*Activity:* Would you please transcribe, exactly as written, the lines of the entries below starting at the one that holds "ATOM 85 C C" and ending at the one that holds "ATOM 126 C C", both included?

Items from a data source:
>>>
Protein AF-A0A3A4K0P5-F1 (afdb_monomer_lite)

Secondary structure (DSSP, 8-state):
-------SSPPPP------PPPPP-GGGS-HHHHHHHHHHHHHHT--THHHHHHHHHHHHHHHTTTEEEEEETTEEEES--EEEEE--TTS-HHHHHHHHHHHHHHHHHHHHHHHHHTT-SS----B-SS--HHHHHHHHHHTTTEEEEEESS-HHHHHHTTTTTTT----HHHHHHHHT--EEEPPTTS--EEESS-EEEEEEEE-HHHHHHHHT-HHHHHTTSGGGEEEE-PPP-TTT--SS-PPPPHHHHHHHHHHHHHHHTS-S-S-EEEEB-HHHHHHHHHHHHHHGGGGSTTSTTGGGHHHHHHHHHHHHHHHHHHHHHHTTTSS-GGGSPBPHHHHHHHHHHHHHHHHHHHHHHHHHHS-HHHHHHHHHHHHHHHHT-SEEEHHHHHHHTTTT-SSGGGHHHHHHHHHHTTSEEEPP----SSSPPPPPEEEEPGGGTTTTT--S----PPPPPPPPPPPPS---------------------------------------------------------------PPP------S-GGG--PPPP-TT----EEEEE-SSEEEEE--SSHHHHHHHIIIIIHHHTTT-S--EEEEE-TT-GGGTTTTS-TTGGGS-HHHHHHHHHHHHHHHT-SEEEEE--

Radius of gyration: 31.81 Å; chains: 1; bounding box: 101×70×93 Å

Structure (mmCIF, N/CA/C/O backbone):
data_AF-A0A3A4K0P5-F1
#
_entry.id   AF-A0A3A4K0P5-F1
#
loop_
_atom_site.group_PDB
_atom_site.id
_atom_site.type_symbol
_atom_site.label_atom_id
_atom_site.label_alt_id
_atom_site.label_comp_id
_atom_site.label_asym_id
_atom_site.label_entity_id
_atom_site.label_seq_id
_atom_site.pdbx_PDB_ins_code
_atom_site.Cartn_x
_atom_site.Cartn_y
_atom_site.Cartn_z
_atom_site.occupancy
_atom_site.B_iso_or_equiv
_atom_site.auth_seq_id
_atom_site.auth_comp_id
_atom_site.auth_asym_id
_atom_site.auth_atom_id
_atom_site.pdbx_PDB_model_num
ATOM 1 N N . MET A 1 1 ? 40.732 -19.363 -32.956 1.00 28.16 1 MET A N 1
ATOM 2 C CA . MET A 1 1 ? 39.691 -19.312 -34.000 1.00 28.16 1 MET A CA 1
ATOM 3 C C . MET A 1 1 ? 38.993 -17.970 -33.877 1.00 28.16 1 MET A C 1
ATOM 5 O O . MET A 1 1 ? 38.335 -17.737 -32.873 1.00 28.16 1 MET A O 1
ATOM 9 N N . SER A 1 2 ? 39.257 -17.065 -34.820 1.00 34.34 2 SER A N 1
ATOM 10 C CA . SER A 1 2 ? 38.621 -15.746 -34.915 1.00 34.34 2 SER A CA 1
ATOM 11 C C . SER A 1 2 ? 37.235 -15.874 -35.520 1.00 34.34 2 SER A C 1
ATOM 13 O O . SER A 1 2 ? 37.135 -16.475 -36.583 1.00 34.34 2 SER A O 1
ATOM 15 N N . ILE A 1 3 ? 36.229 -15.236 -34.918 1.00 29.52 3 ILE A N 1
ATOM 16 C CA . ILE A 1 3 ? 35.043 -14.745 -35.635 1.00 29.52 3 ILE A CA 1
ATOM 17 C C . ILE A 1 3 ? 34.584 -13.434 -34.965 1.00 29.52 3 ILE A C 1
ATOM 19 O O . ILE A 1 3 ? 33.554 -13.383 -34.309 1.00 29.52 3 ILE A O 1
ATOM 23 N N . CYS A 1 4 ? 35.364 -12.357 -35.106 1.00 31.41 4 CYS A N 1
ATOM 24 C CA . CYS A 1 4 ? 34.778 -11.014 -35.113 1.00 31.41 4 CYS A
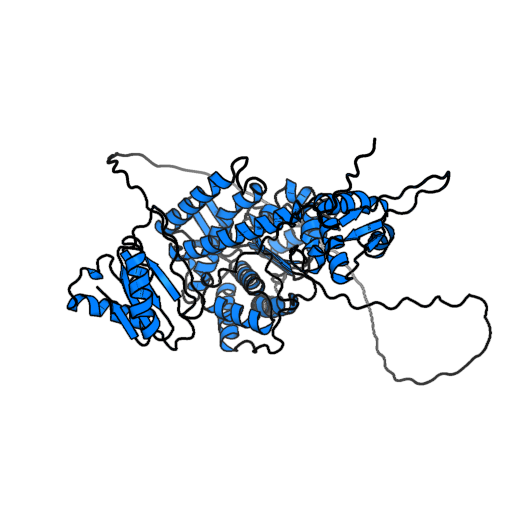 CA 1
ATOM 25 C C . CYS A 1 4 ? 34.474 -10.715 -36.581 1.00 31.41 4 CYS A C 1
ATOM 27 O O . CYS A 1 4 ? 35.340 -10.253 -37.322 1.00 31.41 4 CYS A O 1
ATOM 29 N N . THR A 1 5 ? 33.284 -11.093 -37.043 1.00 34.84 5 THR A N 1
ATOM 30 C CA . THR A 1 5 ? 32.825 -10.757 -38.392 1.00 34.84 5 THR A CA 1
ATOM 31 C C . THR A 1 5 ? 32.647 -9.253 -38.488 1.00 34.84 5 THR A C 1
ATOM 33 O O . THR A 1 5 ? 31.814 -8.665 -37.804 1.00 34.84 5 THR A O 1
ATOM 36 N N . ASN A 1 6 ? 33.448 -8.637 -39.349 1.00 41.78 6 ASN A N 1
ATOM 37 C CA . ASN A 1 6 ? 33.319 -7.244 -39.729 1.00 41.78 6 ASN A CA 1
ATOM 38 C C . ASN A 1 6 ? 32.063 -7.087 -40.604 1.00 41.78 6 ASN A C 1
ATOM 40 O O . ASN A 1 6 ? 32.135 -7.189 -41.827 1.00 41.78 6 ASN A O 1
ATOM 44 N N . THR A 1 7 ? 30.893 -6.904 -39.990 1.00 42.97 7 THR A N 1
ATOM 45 C CA . THR A 1 7 ? 29.709 -6.418 -40.702 1.00 42.97 7 THR A CA 1
ATOM 46 C C . THR A 1 7 ? 29.790 -4.895 -40.772 1.00 42.97 7 THR A C 1
ATOM 48 O O . THR A 1 7 ? 29.882 -4.210 -39.752 1.00 42.97 7 THR A O 1
ATOM 51 N N . ALA A 1 8 ? 29.771 -4.353 -41.992 1.00 54.03 8 ALA A N 1
ATOM 52 C CA . ALA A 1 8 ? 29.804 -2.910 -42.240 1.00 54.03 8 ALA A CA 1
ATOM 53 C C . ALA A 1 8 ? 28.596 -2.164 -41.629 1.00 54.03 8 ALA A C 1
ATOM 55 O O . ALA A 1 8 ? 28.662 -0.956 -41.423 1.00 54.03 8 ALA A O 1
ATOM 56 N N . SER A 1 9 ? 27.517 -2.881 -41.295 1.00 61.97 9 SER A N 1
ATOM 57 C CA . SER A 1 9 ? 26.318 -2.371 -40.628 1.00 61.97 9 SER A CA 1
ATOM 58 C C . SER A 1 9 ? 26.248 -2.813 -39.162 1.00 61.97 9 SER A C 1
ATOM 60 O O . SER A 1 9 ? 26.564 -3.961 -38.833 1.00 61.97 9 SER A O 1
ATOM 62 N N . TRP A 1 10 ? 25.794 -1.910 -38.289 1.00 73.62 10 TRP A N 1
ATOM 63 C CA . TRP A 1 10 ? 25.453 -2.225 -36.900 1.00 73.62 10 TRP A CA 1
ATOM 64 C C . TRP A 1 10 ? 24.322 -3.268 -36.842 1.00 73.62 10 TRP A C 1
ATOM 66 O O . TRP A 1 10 ? 23.390 -3.180 -37.646 1.00 73.62 10 TRP A O 1
ATOM 76 N N . PRO A 1 11 ? 24.371 -4.250 -35.922 1.00 68.38 11 PRO A N 1
ATOM 77 C CA . PRO A 1 11 ? 23.209 -5.089 -35.648 1.00 68.38 11 PRO A CA 1
ATOM 78 C C . PRO A 1 11 ? 22.059 -4.228 -35.086 1.00 68.38 11 PRO A C 1
ATOM 80 O O . PRO A 1 11 ? 22.324 -3.209 -34.439 1.00 68.38 11 PRO A O 1
ATOM 83 N N . PRO A 1 12 ? 20.789 -4.604 -35.332 1.00 61.81 12 PRO A N 1
ATOM 84 C CA . PRO A 1 12 ? 19.642 -3.842 -34.848 1.00 61.81 12 PRO A CA 1
ATOM 85 C C . PRO A 1 12 ? 19.652 -3.761 -33.319 1.00 61.81 12 PRO A C 1
ATOM 87 O O . PRO A 1 12 ? 19.915 -4.756 -32.641 1.00 61.81 12 PRO A O 1
ATOM 90 N N . LEU A 1 13 ? 19.347 -2.577 -32.780 1.00 63.88 13 LEU A N 1
ATOM 91 C CA . LEU A 1 13 ? 19.306 -2.362 -31.337 1.00 63.88 13 LEU A CA 1
ATOM 92 C C . LEU A 1 13 ? 18.213 -3.213 -30.688 1.00 63.88 13 LEU A C 1
ATOM 94 O O . LEU A 1 13 ? 17.022 -3.039 -30.953 1.00 63.88 13 LEU A O 1
ATOM 98 N N . VAL A 1 14 ? 18.616 -4.085 -29.768 1.00 59.53 14 VAL A N 1
ATOM 99 C CA . VAL A 1 14 ? 17.679 -4.803 -28.903 1.00 59.53 14 VAL A CA 1
ATOM 100 C C . VAL A 1 14 ? 17.434 -3.950 -27.666 1.00 59.53 14 VAL A C 1
ATOM 102 O O . VAL A 1 14 ? 18.268 -3.901 -26.761 1.00 59.53 14 VAL A O 1
ATOM 105 N N . LEU A 1 15 ? 16.285 -3.270 -27.629 1.00 51.84 15 LEU A N 1
ATOM 106 C CA . LEU A 1 15 ? 15.901 -2.412 -26.509 1.00 51.84 15 LEU A CA 1
ATOM 107 C C . LEU A 1 15 ? 15.941 -3.189 -25.187 1.00 51.84 15 LEU A C 1
ATOM 109 O O . LEU A 1 15 ? 15.357 -4.269 -25.076 1.00 51.84 15 LEU A O 1
ATOM 113 N N . PHE A 1 16 ? 16.555 -2.610 -24.150 1.00 52.44 16 PHE A N 1
ATOM 114 C CA . PHE A 1 16 ? 16.203 -3.006 -22.785 1.00 52.44 16 PHE A CA 1
ATOM 115 C C . PHE A 1 16 ? 14.708 -2.742 -22.629 1.00 52.44 16 PHE A C 1
ATOM 117 O O . PHE A 1 16 ? 14.259 -1.640 -22.949 1.00 52.44 16 PHE A O 1
ATOM 124 N N . SER A 1 17 ? 13.935 -3.746 -22.231 1.00 43.56 17 SER A N 1
ATOM 125 C CA . SER A 1 17 ? 12.478 -3.673 -22.152 1.00 43.56 17 SER A CA 1
ATOM 126 C C . SER A 1 17 ? 12.046 -2.442 -21.354 1.00 43.56 17 SER A C 1
ATOM 128 O O . SER A 1 17 ? 12.174 -2.391 -20.132 1.00 43.56 17 SER A O 1
ATOM 130 N N . LYS A 1 18 ? 11.551 -1.419 -22.059 1.00 47.53 18 LYS A N 1
ATOM 131 C CA . LYS A 1 18 ? 10.955 -0.237 -21.445 1.00 47.53 18 LYS A CA 1
ATOM 132 C C . LYS A 1 18 ? 9.540 -0.621 -21.050 1.00 47.53 18 LYS A C 1
ATOM 134 O O . LYS A 1 18 ? 8.630 -0.552 -21.871 1.00 47.53 18 LYS A O 1
ATOM 139 N N . ILE A 1 19 ? 9.354 -1.066 -19.815 1.00 55.84 19 ILE A N 1
ATOM 140 C CA . ILE A 1 19 ? 8.001 -1.215 -19.293 1.00 55.84 19 ILE A CA 1
ATOM 141 C C . ILE A 1 19 ? 7.550 0.187 -18.891 1.00 55.84 19 ILE A C 1
ATOM 143 O O . ILE A 1 19 ? 8.009 0.738 -17.892 1.00 55.84 19 ILE A O 1
ATOM 147 N N . THR A 1 20 ? 6.713 0.806 -19.723 1.00 65.00 20 THR A N 1
ATOM 148 C CA . THR A 1 20 ? 6.005 2.027 -19.332 1.00 65.00 20 THR A CA 1
ATOM 149 C C . THR A 1 20 ? 5.013 1.632 -18.238 1.00 65.00 20 THR A C 1
ATOM 151 O O . THR A 1 20 ? 4.151 0.794 -18.511 1.00 65.00 20 THR A O 1
ATOM 154 N N . PRO A 1 21 ? 5.133 2.171 -17.012 1.00 77.81 21 PRO A N 1
ATOM 155 C CA . PRO A 1 21 ? 4.202 1.831 -15.948 1.00 77.81 21 PRO A CA 1
ATOM 156 C C . PRO A 1 21 ? 2.776 2.255 -16.328 1.00 77.81 21 PRO A C 1
ATOM 158 O O . PRO A 1 21 ? 2.603 3.241 -17.054 1.00 77.81 21 PRO A O 1
ATOM 161 N N . PRO A 1 22 ? 1.749 1.519 -15.870 1.00 84.56 22 PRO A N 1
ATOM 162 C CA . PRO A 1 22 ? 0.366 1.915 -16.094 1.00 84.56 22 PRO A CA 1
ATOM 163 C C . PRO A 1 22 ? 0.076 3.268 -15.430 1.00 84.56 22 PRO A C 1
ATOM 165 O O . PRO A 1 22 ? 0.690 3.639 -14.433 1.00 84.56 22 PRO A O 1
ATOM 168 N N . VAL A 1 23 ? -0.904 3.994 -15.964 1.00 88.81 23 VAL A N 1
ATOM 169 C CA . VAL A 1 23 ? -1.409 5.216 -15.324 1.00 88.81 23 VAL A CA 1
ATOM 170 C C . VAL A 1 23 ? -2.172 4.839 -14.054 1.00 88.81 23 VAL A C 1
ATOM 172 O O . VAL A 1 23 ? -2.984 3.909 -14.074 1.00 88.81 23 VAL A O 1
ATOM 175 N N . PHE A 1 24 ? -1.945 5.577 -12.965 1.00 91.62 24 PHE A N 1
ATOM 176 C CA . PHE A 1 24 ? -2.679 5.380 -11.718 1.00 91.62 24 PHE A CA 1
ATOM 177 C C . PHE A 1 24 ? -4.197 5.521 -11.939 1.00 91.62 24 PHE A C 1
ATOM 179 O O . PHE A 1 24 ? -4.643 6.544 -12.470 1.00 91.62 24 PHE A O 1
ATOM 186 N N . PRO A 1 25 ? -5.026 4.550 -11.512 1.00 92.25 25 PRO A N 1
ATOM 187 C CA . PRO A 1 25 ? -6.466 4.587 -11.730 1.00 92.25 25 PRO A CA 1
ATOM 188 C C . PRO A 1 25 ? -7.146 5.509 -10.709 1.00 92.25 25 PRO A C 1
ATOM 190 O O . PRO A 1 25 ? -7.909 5.065 -9.861 1.00 92.25 25 PRO A O 1
ATOM 193 N N . ILE A 1 26 ? -6.888 6.814 -10.779 1.00 91.19 26 ILE A N 1
ATOM 194 C CA . ILE A 1 26 ? -7.287 7.776 -9.738 1.00 91.19 26 ILE A CA 1
ATOM 195 C C . ILE A 1 26 ? -8.806 7.833 -9.485 1.00 91.19 26 ILE A C 1
ATOM 197 O O . ILE A 1 26 ? -9.266 8.130 -8.379 1.00 91.19 26 ILE A O 1
ATOM 201 N N . GLY A 1 27 ? -9.590 7.460 -10.502 1.00 90.81 27 GLY A N 1
ATOM 202 C CA . GLY A 1 27 ? -11.040 7.290 -10.447 1.00 90.81 27 GLY A CA 1
ATOM 203 C C . GLY A 1 27 ? -11.532 6.220 -9.461 1.00 90.81 27 GLY A C 1
ATOM 204 O O . GLY A 1 27 ? -12.718 6.192 -9.139 1.00 90.81 27 GLY A O 1
ATOM 205 N N . THR A 1 28 ? -10.656 5.347 -8.956 1.00 92.31 28 THR A N 1
ATOM 206 C CA . THR A 1 28 ? -11.019 4.332 -7.954 1.00 92.31 28 THR A CA 1
ATOM 207 C C . THR A 1 28 ? -11.016 4.879 -6.530 1.00 92.31 28 THR A C 1
ATOM 209 O O . THR A 1 28 ? -11.643 4.285 -5.654 1.00 92.31 28 THR A O 1
ATOM 212 N N . LEU A 1 29 ? -10.348 6.013 -6.288 1.00 95.31 29 LEU A N 1
ATOM 213 C CA . LEU A 1 29 ? -10.261 6.611 -4.960 1.00 95.31 29 LEU A CA 1
ATOM 214 C C . LEU A 1 29 ? -11.587 7.276 -4.549 1.00 95.31 29 LEU A C 1
ATOM 216 O O . LEU A 1 29 ? -12.288 7.810 -5.418 1.00 95.31 29 LEU A O 1
ATOM 220 N N . PRO A 1 30 ? -11.905 7.313 -3.242 1.00 94.75 30 PRO A N 1
ATOM 221 C CA . PRO A 1 30 ? -13.003 8.106 -2.695 1.00 94.75 30 PRO A CA 1
ATOM 222 C C . PRO A 1 30 ? -12.836 9.589 -3.065 1.00 94.75 30 PRO A C 1
ATOM 224 O O . PRO A 1 30 ? -11.697 10.068 -3.084 1.00 94.75 30 PRO A O 1
ATOM 227 N N . PRO A 1 31 ? -13.919 10.348 -3.319 1.00 92.88 31 PRO A N 1
ATOM 228 C CA . PRO A 1 31 ? -13.822 11.722 -3.820 1.00 92.88 31 PRO A CA 1
ATOM 229 C C . PRO A 1 31 ? -12.952 12.653 -2.963 1.00 92.88 31 PRO A C 1
ATOM 231 O O . PRO A 1 31 ? -12.140 13.405 -3.500 1.00 92.88 31 PRO A O 1
ATOM 234 N N . TRP A 1 32 ? -13.070 12.567 -1.634 1.00 95.00 32 TRP A N 1
ATOM 235 C CA . TRP A 1 32 ? -12.290 13.396 -0.709 1.00 95.00 32 TRP A CA 1
ATOM 236 C C . TRP A 1 32 ? -10.792 13.069 -0.749 1.00 95.00 32 TRP A C 1
ATOM 238 O O . TRP A 1 32 ? -9.966 13.975 -0.679 1.00 95.00 32 TRP A O 1
ATOM 248 N N . LEU A 1 33 ? -10.435 11.790 -0.906 1.00 97.25 33 LEU A N 1
ATOM 249 C CA . LEU A 1 33 ? -9.042 11.370 -1.020 1.00 97.25 33 LEU A CA 1
ATOM 250 C C . LEU A 1 33 ? -8.483 11.742 -2.393 1.00 97.25 33 LEU A C 1
ATOM 252 O O . LEU A 1 33 ? -7.376 12.262 -2.472 1.00 97.25 33 LEU A O 1
ATOM 256 N N . ARG A 1 34 ? -9.257 11.522 -3.463 1.00 96.62 34 ARG A N 1
ATOM 257 C CA . ARG A 1 34 ? -8.882 11.894 -4.832 1.00 96.62 34 ARG A CA 1
ATOM 258 C C . ARG A 1 34 ? -8.517 13.371 -4.924 1.00 96.62 34 ARG A C 1
ATOM 260 O O . ARG A 1 34 ? -7.429 13.679 -5.393 1.00 96.62 34 ARG A O 1
ATOM 267 N N . GLY A 1 35 ? -9.391 14.254 -4.437 1.00 93.31 35 GLY A N 1
ATOM 268 C CA . GLY A 1 35 ? -9.170 15.697 -4.526 1.00 93.31 35 GLY A CA 1
ATOM 269 C C . GLY A 1 35 ? -7.883 16.141 -3.829 1.00 93.31 35 GLY A C 1
ATOM 270 O O . GLY A 1 35 ? -7.151 16.973 -4.358 1.00 93.31 35 GLY A O 1
ATOM 271 N N . TYR A 1 36 ? -7.561 15.548 -2.675 1.00 97.12 36 TYR A N 1
ATOM 272 C CA . TYR A 1 36 ? -6.314 15.857 -1.978 1.00 97.12 36 TYR A CA 1
ATOM 273 C C . TYR A 1 36 ? -5.086 15.247 -2.658 1.00 97.12 36 TYR A C 1
ATOM 275 O O . TYR A 1 36 ? -4.066 15.912 -2.786 1.00 97.12 36 TYR A O 1
ATOM 283 N N . VAL A 1 37 ? -5.191 14.016 -3.162 1.00 97.50 37 VAL A N 1
ATOM 284 C CA . VAL A 1 37 ? -4.123 13.345 -3.917 1.00 97.50 37 VAL A CA 1
ATOM 285 C C . VAL A 1 37 ? -3.748 14.127 -5.178 1.00 97.50 37 VAL A C 1
ATOM 287 O O . VAL A 1 37 ? -2.562 14.303 -5.444 1.00 97.50 37 VAL A O 1
ATOM 290 N N . GLU A 1 38 ? -4.730 14.612 -5.943 1.00 95.44 38 GLU A N 1
ATOM 291 C CA . GLU A 1 38 ? -4.493 15.440 -7.137 1.00 95.44 38 GLU A CA 1
ATOM 292 C C . GLU A 1 38 ? -3.819 16.762 -6.771 1.00 95.44 38 GLU A C 1
ATOM 294 O O . GLU A 1 38 ? -2.822 17.139 -7.390 1.00 95.44 38 GLU A O 1
ATOM 299 N N . ALA A 1 39 ? -4.333 17.438 -5.739 1.00 93.50 39 ALA A N 1
ATOM 300 C CA . ALA A 1 39 ? -3.780 18.697 -5.262 1.00 93.50 39 ALA A CA 1
ATOM 301 C C . ALA A 1 39 ? -2.337 18.539 -4.760 1.00 93.50 39 ALA A C 1
ATOM 303 O O . ALA A 1 39 ? -1.471 19.333 -5.118 1.00 93.50 39 ALA A O 1
ATOM 304 N N . GLU A 1 40 ? -2.062 17.498 -3.976 1.00 95.56 40 GLU A N 1
ATOM 305 C CA . GLU A 1 40 ? -0.736 17.225 -3.423 1.00 95.56 40 GLU A CA 1
ATOM 306 C C . GLU A 1 40 ? 0.259 16.819 -4.519 1.00 95.56 40 GLU A C 1
ATOM 308 O O . GLU A 1 40 ? 1.406 17.272 -4.518 1.00 95.56 40 GLU A O 1
ATOM 313 N N . ALA A 1 41 ? -0.168 16.007 -5.493 1.00 94.50 41 ALA A N 1
ATOM 314 C CA . ALA A 1 41 ? 0.657 15.622 -6.637 1.00 94.50 41 ALA A CA 1
ATOM 315 C C . ALA A 1 41 ? 1.035 16.833 -7.505 1.00 94.50 41 ALA A C 1
ATOM 317 O O . ALA A 1 41 ? 2.201 16.976 -7.883 1.00 94.50 41 ALA A O 1
ATOM 318 N N . GLU A 1 42 ? 0.081 17.730 -7.779 1.00 92.50 42 GLU A N 1
ATOM 319 C CA . GLU A 1 42 ? 0.330 18.968 -8.524 1.00 92.50 42 GLU A CA 1
ATOM 320 C C . GLU A 1 42 ? 1.213 19.931 -7.716 1.00 92.50 42 GLU A C 1
ATOM 322 O O . GLU A 1 42 ? 2.203 20.438 -8.240 1.00 92.50 42 GLU A O 1
ATOM 327 N N . PHE A 1 43 ? 0.947 20.137 -6.426 1.00 92.25 43 PHE A N 1
ATOM 328 C CA . PHE A 1 43 ? 1.758 21.022 -5.585 1.00 92.25 43 PHE A CA 1
ATOM 329 C C . PHE A 1 43 ? 3.212 20.542 -5.478 1.00 92.25 43 PHE A C 1
ATOM 331 O O . PHE A 1 43 ? 4.168 21.292 -5.699 1.00 92.25 43 PHE A O 1
ATOM 338 N N . THR A 1 44 ? 3.405 19.254 -5.194 1.00 92.25 44 THR A N 1
ATOM 339 C CA . THR A 1 44 ? 4.744 18.674 -5.042 1.00 92.25 44 THR A CA 1
ATOM 340 C C . THR A 1 44 ? 5.398 18.324 -6.374 1.00 92.25 44 THR A C 1
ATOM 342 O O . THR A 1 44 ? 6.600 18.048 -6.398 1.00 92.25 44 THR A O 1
<<<
*Exercise solution:*
ATOM 85 C C . PRO A 1 12 ? 19.652 -3.761 -33.319 1.00 61.81 12 PRO A C 1
ATOM 87 O O . PRO A 1 12 ? 19.915 -4.756 -32.641 1.00 61.81 12 PRO A O 1
ATOM 90 N N . LEU A 1 13 ? 19.347 -2.577 -32.780 1.00 63.88 13 LEU A N 1
ATOM 91 C CA . LEU A 1 13 ? 19.306 -2.362 -31.337 1.00 63.88 13 LEU A CA 1
ATOM 92 C C . LEU A 1 13 ? 18.213 -3.213 -30.688 1.00 63.88 13 LEU A C 1
ATOM 94 O O . LEU A 1 13 ? 17.022 -3.039 -30.953 1.00 63.88 13 LEU A O 1
ATOM 98 N N . VAL A 1 14 ? 18.616 -4.085 -29.768 1.00 59.53 14 VAL A N 1
ATOM 99 C CA . VAL A 1 14 ? 17.679 -4.803 -28.903 1.00 59.53 14 VAL A CA 1
ATOM 100 C C . VAL A 1 14 ? 17.434 -3.950 -27.666 1.00 59.53 14 VAL A C 1
ATOM 102 O O . VAL A 1 14 ? 18.268 -3.901 -26.761 1.00 59.53 14 VAL A O 1
ATOM 105 N N . LEU A 1 15 ? 16.285 -3.270 -27.629 1.00 51.84 15 LEU A N 1
ATOM 106 C CA . LEU A 1 15 ? 15.901 -2.412 -26.509 1.00 51.84 15 LEU A CA 1
ATOM 107 C C . LEU A 1 15 ? 15.941 -3.189 -25.187 1.00 51.84 15 LEU A C 1
ATOM 109 O O . LEU A 1 15 ? 15.357 -4.269 -25.076 1.00 51.84 15 LEU A O 1
ATOM 113 N N . PHE A 1 16 ? 16.555 -2.610 -24.150 1.00 52.44 16 PHE A N 1
ATOM 114 C CA . PHE A 1 16 ? 16.203 -3.006 -22.785 1.00 52.44 16 PHE A CA 1
ATOM 115 C C . PHE A 1 16 ? 14.708 -2.742 -22.629 1.00 52.44 16 PHE A C 1
ATOM 117 O O . PHE A 1 16 ? 14.259 -1.640 -22.949 1.00 52.44 16 PHE A O 1
ATOM 124 N N . SER A 1 17 ? 13.935 -3.746 -22.231 1.00 43.56 17 SER A N 1
ATOM 125 C CA . SER A 1 17 ? 12.478 -3.673 -22.152 1.00 43.56 17 SER A CA 1
ATOM 126 C C . SER A 1 17 ? 12.046 -2.442 -21.354 1.00 43.56 17 SER A C 1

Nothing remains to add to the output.